** MATERIALS PROVIDED follows **
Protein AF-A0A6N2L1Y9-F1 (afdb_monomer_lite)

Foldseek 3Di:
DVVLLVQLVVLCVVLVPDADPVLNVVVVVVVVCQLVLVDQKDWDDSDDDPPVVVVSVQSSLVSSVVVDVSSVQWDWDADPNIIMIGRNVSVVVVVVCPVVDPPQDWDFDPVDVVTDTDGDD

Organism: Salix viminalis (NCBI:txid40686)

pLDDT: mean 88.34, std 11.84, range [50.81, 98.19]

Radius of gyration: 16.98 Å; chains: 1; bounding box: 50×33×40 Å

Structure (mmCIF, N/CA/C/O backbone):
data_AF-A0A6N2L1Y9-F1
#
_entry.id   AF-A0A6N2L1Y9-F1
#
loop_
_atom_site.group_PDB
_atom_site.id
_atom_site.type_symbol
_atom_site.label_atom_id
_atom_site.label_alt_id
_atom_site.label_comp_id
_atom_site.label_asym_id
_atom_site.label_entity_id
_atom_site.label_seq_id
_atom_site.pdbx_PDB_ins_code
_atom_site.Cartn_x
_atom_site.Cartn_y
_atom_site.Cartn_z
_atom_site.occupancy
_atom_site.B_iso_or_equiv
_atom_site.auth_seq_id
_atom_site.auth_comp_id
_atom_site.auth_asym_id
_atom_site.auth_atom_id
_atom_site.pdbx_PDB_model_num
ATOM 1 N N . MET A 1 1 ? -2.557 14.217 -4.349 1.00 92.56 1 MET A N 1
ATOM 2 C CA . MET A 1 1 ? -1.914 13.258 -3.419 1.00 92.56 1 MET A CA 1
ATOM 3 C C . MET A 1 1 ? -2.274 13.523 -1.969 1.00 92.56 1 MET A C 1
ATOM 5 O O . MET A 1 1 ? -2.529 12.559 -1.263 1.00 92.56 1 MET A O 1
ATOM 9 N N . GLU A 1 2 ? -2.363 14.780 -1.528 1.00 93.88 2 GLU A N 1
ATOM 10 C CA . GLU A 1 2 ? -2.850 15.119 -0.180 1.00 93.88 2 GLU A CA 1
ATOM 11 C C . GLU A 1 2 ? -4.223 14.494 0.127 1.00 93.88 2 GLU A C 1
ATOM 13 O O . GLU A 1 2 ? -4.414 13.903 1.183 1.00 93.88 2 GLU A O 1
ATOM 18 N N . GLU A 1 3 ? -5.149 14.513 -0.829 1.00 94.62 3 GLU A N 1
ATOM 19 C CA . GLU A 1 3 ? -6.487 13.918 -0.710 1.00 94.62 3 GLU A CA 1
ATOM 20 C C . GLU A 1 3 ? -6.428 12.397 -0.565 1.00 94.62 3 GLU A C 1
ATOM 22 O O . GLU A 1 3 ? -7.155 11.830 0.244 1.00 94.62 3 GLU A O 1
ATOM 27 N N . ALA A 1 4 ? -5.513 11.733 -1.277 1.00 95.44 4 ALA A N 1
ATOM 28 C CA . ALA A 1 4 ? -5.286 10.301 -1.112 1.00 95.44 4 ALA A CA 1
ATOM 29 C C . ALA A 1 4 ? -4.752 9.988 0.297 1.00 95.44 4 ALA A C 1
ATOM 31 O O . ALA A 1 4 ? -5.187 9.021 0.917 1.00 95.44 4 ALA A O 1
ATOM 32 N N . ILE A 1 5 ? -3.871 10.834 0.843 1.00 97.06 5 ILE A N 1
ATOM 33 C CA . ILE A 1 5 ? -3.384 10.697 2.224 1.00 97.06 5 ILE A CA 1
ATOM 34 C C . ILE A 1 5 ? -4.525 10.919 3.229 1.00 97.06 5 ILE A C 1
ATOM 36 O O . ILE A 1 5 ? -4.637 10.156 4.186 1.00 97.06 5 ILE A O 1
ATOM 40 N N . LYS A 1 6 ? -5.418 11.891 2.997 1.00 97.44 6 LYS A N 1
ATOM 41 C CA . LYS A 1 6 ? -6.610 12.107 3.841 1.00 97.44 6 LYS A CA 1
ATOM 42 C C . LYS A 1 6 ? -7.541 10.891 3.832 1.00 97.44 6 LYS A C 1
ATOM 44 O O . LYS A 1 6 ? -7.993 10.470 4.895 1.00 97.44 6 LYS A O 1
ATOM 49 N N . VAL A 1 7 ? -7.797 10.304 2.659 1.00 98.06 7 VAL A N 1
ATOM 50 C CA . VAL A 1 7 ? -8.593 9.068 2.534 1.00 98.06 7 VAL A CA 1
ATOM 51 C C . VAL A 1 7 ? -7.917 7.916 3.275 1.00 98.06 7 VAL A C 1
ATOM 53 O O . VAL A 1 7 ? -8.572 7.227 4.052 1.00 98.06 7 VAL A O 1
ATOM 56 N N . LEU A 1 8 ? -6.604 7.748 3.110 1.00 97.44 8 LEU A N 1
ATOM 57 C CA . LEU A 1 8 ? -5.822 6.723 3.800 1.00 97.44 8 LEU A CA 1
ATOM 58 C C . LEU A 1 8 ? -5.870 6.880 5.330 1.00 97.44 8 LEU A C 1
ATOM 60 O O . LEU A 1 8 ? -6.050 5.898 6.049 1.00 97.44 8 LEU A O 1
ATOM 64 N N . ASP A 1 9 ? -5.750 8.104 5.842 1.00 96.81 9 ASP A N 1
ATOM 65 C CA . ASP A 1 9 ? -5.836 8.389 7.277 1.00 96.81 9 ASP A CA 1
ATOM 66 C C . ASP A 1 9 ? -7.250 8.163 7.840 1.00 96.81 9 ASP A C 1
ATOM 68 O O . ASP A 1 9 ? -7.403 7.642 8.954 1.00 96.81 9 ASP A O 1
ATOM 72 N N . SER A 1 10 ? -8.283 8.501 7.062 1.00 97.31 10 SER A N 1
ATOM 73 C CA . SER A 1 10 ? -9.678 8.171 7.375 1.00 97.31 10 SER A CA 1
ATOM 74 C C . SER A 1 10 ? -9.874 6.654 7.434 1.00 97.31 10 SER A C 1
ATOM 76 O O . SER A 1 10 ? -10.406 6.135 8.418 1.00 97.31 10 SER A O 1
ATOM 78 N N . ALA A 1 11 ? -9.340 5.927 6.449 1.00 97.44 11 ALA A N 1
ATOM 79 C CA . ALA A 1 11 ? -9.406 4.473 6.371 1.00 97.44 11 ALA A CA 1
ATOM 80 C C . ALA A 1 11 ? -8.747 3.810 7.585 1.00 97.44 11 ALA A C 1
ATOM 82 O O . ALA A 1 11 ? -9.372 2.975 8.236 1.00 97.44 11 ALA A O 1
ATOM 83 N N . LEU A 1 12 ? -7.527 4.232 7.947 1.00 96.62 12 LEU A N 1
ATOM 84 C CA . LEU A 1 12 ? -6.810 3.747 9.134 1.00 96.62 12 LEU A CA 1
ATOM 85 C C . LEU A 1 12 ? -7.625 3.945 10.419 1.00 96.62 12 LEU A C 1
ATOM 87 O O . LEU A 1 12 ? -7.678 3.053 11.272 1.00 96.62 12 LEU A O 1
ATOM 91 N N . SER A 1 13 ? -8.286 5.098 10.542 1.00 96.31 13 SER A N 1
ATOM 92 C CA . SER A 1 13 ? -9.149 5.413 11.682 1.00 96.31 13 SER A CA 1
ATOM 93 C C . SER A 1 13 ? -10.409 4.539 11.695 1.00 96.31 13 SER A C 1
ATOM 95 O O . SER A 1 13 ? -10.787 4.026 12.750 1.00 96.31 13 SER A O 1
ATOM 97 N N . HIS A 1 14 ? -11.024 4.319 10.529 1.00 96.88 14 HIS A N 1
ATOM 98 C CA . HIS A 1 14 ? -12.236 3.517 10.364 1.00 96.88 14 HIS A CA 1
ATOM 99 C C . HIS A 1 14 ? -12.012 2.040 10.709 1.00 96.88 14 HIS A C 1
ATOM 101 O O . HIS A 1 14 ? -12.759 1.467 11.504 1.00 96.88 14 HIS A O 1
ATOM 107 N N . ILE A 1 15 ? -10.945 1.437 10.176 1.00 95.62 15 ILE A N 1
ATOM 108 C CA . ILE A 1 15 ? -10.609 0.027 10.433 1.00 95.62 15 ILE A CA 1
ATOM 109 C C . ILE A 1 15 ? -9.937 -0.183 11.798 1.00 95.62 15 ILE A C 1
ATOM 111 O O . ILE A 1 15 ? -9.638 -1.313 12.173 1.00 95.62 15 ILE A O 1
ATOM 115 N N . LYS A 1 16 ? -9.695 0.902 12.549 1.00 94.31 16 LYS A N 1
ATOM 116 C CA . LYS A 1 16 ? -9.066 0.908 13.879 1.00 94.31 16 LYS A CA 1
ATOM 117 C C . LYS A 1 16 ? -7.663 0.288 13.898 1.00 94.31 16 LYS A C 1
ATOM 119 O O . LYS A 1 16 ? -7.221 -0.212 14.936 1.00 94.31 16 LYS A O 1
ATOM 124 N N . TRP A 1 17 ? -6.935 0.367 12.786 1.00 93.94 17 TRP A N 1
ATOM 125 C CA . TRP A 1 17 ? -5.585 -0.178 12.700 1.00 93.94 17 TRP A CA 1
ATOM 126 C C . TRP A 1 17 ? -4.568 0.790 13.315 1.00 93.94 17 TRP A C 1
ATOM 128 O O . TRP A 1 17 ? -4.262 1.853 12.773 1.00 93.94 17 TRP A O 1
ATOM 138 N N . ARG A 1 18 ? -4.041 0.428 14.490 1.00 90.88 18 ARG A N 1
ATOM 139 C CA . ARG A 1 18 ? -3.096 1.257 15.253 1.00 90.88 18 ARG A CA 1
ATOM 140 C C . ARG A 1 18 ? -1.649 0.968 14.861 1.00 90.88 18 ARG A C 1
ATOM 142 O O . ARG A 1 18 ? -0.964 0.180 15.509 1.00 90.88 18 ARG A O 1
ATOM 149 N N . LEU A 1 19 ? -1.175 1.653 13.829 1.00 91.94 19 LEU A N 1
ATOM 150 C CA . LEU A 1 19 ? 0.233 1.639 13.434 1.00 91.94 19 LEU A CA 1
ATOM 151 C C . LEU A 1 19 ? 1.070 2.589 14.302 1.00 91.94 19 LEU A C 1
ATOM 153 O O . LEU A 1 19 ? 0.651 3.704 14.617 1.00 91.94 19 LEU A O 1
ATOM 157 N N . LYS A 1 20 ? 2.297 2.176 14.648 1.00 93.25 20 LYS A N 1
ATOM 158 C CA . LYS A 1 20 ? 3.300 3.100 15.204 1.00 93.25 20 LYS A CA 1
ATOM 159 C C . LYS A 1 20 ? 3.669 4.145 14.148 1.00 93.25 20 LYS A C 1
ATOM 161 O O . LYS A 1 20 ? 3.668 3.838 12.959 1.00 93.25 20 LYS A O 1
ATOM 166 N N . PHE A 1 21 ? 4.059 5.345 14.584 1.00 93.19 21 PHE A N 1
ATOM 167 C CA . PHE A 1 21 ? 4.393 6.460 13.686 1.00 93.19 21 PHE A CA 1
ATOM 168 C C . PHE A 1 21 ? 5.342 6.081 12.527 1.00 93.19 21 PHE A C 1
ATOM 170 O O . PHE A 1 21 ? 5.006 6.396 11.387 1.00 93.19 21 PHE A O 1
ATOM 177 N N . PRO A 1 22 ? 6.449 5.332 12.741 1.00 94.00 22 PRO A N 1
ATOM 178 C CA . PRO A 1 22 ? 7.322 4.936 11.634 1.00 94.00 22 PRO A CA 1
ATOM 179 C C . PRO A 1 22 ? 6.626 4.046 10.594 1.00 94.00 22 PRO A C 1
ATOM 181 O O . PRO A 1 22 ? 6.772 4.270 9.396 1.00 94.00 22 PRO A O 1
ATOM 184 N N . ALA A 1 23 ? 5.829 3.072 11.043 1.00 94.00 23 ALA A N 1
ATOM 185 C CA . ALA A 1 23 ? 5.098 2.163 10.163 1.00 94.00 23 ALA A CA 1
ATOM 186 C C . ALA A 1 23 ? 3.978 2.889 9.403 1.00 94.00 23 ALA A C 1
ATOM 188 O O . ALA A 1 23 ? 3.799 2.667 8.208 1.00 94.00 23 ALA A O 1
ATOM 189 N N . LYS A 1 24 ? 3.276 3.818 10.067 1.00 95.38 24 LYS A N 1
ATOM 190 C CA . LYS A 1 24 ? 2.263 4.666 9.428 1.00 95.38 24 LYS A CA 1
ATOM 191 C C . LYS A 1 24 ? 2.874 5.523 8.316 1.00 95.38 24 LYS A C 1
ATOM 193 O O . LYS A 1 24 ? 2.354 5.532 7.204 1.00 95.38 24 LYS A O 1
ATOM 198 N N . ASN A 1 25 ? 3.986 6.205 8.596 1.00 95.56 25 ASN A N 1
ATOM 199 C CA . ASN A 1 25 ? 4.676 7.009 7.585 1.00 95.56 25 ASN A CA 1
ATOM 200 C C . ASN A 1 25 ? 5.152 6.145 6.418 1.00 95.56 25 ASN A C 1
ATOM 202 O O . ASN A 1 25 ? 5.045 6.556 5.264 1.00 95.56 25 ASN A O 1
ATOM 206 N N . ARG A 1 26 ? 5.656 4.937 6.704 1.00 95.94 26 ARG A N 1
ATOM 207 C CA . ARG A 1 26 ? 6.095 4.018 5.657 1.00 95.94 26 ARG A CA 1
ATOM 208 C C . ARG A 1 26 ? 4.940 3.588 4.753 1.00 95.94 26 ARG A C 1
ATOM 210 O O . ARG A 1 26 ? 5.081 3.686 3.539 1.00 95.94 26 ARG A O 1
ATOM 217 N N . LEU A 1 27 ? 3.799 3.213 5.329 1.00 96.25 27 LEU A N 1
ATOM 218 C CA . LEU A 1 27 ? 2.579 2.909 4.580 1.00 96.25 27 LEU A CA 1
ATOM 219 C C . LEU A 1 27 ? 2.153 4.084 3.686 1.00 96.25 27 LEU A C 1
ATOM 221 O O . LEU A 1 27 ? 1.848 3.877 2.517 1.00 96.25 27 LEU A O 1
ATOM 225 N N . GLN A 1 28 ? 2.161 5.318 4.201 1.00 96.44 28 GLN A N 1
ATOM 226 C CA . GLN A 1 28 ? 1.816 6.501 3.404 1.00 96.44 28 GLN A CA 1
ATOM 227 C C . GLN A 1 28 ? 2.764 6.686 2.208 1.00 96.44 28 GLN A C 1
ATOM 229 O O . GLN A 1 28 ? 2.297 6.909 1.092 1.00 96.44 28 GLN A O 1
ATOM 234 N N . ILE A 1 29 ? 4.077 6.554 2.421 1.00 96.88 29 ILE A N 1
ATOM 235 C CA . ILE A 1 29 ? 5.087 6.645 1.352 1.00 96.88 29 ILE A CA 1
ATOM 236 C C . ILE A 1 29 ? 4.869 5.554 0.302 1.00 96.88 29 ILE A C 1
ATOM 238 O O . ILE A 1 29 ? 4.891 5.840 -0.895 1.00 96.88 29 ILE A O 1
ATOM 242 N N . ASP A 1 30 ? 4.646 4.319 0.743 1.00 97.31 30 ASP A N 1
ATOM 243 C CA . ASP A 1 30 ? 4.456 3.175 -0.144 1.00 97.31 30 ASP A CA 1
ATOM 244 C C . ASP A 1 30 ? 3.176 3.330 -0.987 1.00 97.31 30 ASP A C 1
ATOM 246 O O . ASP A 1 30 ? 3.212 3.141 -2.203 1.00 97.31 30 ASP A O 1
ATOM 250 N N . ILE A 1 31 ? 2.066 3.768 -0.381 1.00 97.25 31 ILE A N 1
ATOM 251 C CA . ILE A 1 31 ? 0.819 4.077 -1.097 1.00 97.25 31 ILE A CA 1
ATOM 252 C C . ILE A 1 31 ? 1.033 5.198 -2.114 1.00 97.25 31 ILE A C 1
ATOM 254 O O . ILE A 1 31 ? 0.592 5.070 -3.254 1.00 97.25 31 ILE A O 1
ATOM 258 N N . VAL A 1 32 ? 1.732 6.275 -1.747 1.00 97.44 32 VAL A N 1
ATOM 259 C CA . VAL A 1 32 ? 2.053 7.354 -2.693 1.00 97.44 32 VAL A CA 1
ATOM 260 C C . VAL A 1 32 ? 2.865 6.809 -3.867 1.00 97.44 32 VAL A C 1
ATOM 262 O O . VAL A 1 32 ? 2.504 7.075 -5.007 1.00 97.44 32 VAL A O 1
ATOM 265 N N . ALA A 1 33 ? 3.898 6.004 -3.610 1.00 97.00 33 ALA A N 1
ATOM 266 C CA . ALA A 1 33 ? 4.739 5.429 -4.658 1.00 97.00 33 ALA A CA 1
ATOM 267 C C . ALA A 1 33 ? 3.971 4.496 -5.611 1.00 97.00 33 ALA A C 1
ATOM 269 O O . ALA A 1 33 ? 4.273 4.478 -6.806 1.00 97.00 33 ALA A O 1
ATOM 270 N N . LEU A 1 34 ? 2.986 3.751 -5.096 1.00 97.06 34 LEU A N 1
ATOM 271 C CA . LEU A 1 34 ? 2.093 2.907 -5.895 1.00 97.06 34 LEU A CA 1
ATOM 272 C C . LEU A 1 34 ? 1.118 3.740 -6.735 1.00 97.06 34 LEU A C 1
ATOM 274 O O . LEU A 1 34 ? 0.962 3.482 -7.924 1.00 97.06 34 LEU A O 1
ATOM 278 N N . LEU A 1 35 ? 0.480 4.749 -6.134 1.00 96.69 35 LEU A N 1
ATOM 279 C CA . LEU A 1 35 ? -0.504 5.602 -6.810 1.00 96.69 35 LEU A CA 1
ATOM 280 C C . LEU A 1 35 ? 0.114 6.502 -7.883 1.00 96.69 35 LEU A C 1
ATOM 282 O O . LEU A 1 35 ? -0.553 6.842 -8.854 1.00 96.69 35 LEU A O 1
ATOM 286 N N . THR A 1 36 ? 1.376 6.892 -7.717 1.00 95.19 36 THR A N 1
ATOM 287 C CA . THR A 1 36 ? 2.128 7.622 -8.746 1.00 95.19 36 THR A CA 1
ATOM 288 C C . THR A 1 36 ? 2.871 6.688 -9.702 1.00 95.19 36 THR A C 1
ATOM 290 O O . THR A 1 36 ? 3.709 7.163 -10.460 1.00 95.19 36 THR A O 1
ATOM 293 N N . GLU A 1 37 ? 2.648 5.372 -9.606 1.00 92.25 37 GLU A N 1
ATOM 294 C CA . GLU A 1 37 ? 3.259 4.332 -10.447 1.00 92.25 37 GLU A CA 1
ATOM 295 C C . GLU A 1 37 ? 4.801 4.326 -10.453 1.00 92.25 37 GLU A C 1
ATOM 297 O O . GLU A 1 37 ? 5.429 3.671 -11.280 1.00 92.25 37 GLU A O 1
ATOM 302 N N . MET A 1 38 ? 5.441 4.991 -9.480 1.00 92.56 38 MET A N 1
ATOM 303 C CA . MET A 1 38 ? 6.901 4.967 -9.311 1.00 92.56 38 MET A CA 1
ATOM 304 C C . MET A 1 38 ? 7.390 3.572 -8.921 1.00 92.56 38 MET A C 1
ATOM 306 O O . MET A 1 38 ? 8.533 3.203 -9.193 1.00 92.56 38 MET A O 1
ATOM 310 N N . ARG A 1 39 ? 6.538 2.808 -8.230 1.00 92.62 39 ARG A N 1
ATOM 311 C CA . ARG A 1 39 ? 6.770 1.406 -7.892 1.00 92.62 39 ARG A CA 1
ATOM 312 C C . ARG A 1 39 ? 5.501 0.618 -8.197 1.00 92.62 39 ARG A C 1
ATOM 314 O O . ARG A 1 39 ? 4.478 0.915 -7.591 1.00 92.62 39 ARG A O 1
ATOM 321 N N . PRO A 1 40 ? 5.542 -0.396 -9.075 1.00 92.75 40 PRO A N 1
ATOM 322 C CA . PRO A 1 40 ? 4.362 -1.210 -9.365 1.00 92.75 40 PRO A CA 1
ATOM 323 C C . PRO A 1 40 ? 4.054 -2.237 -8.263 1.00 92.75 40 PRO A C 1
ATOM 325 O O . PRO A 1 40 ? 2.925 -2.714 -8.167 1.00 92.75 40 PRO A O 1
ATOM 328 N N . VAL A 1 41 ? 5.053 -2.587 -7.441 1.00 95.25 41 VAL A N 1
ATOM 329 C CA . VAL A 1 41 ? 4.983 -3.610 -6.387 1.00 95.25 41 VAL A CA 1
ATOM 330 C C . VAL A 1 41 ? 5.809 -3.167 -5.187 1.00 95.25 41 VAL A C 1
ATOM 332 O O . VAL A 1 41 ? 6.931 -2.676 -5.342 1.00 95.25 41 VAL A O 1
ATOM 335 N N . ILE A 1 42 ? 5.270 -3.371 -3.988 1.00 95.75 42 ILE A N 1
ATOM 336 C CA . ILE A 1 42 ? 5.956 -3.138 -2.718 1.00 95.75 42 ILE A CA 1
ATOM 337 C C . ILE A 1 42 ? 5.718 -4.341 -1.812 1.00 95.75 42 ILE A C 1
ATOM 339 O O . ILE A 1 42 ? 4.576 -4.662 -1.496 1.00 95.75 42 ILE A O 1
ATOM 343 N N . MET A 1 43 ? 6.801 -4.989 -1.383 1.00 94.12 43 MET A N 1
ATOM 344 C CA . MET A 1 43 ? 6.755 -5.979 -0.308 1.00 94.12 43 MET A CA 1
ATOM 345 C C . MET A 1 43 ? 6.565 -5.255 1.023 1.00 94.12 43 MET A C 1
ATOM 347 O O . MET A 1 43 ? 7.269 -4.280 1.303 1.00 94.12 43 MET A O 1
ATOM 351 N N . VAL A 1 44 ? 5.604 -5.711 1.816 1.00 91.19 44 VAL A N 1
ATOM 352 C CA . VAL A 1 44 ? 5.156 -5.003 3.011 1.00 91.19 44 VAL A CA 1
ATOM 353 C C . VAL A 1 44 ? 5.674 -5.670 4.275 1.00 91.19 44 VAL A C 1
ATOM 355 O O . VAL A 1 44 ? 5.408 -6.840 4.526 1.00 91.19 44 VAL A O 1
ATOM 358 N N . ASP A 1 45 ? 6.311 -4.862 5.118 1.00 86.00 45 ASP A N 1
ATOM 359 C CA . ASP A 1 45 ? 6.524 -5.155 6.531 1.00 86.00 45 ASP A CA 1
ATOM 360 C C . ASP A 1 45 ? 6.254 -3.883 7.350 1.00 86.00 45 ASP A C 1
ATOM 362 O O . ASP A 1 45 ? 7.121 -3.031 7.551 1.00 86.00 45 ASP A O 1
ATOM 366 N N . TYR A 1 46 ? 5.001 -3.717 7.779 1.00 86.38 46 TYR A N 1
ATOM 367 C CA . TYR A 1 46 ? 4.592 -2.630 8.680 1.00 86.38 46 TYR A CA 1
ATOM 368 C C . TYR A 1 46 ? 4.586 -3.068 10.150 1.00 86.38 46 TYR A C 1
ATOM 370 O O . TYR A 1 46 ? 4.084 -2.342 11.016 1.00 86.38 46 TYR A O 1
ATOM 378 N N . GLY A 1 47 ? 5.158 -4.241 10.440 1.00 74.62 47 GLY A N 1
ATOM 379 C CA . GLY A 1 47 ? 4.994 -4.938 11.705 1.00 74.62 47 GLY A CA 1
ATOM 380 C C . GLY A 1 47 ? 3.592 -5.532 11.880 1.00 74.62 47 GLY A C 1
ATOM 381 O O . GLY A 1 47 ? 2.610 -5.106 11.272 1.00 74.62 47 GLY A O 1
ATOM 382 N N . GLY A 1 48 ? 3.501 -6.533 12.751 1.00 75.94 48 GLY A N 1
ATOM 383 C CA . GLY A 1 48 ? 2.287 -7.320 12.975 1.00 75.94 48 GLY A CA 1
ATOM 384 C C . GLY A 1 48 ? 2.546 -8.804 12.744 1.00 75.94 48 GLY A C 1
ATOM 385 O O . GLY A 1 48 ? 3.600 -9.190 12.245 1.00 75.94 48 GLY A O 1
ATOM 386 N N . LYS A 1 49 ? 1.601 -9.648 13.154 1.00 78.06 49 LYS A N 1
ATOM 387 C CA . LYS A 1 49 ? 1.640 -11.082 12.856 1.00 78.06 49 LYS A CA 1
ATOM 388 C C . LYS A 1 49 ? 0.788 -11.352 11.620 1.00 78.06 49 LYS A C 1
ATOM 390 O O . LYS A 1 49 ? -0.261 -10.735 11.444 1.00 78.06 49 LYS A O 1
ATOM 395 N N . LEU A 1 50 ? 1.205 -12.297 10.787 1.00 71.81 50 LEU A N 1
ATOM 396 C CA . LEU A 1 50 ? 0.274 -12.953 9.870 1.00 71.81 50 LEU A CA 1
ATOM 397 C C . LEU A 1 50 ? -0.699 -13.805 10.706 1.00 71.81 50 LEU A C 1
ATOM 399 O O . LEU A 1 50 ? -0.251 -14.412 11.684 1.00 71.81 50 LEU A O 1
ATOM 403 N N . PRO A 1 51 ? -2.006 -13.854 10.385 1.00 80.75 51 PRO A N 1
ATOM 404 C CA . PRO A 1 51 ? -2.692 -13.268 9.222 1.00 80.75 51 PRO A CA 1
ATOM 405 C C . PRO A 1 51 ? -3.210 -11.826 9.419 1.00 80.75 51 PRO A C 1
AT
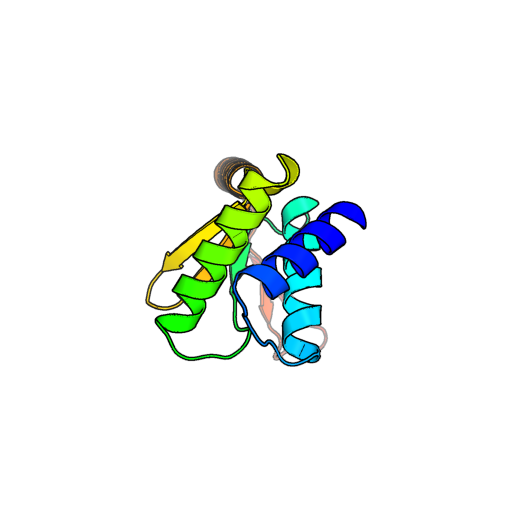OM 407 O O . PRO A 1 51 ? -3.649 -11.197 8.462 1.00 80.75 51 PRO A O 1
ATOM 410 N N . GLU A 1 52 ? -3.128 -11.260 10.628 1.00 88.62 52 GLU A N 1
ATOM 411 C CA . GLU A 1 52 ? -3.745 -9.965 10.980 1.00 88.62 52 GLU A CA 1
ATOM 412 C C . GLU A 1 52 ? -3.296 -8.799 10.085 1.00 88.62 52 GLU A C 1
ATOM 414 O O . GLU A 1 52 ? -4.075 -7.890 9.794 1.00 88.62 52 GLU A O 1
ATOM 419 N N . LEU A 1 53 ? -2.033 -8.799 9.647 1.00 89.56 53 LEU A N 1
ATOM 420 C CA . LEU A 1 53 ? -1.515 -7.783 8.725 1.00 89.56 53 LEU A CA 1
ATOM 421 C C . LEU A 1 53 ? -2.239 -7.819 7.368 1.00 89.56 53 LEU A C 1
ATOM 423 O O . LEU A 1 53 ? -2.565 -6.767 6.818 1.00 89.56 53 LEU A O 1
** End of MATERIALS PROVIDED **
### YOUR GOAL
Restate word for word the lines of the data above, starting at the line containing "ATOM 125 C CA" and ending at the line containing "ATOM 150 C CA", both included, and nothing more.

### TASK OUTPUT
ATOM 125 C CA . TRP A 1 17 ? -5.585 -0.178 12.700 1.00 93.94 17 TRP A CA 1
ATOM 126 C C . TRP A 1 17 ? -4.568 0.790 13.315 1.00 93.94 17 TRP A C 1
ATOM 128 O O . TRP A 1 17 ? -4.262 1.853 12.773 1.00 93.94 17 TRP A O 1
ATOM 138 N N . ARG A 1 18 ? -4.041 0.428 14.490 1.00 90.88 18 ARG A N 1
ATOM 139 C CA . ARG A 1 18 ? -3.096 1.257 15.253 1.00 90.88 18 ARG A CA 1
ATOM 140 C C . ARG A 1 18 ? -1.649 0.968 14.861 1.00 90.88 18 ARG A C 1
ATOM 142 O O . ARG A 1 18 ? -0.964 0.180 15.509 1.00 90.88 18 ARG A O 1
ATOM 149 N N . LEU A 1 19 ? -1.175 1.653 13.829 1.00 91.94 19 LEU A N 1
ATOM 150 C CA . LEU A 1 19 ? 0.233 1.639 13.434 1.00 91.94 19 LEU A CA 1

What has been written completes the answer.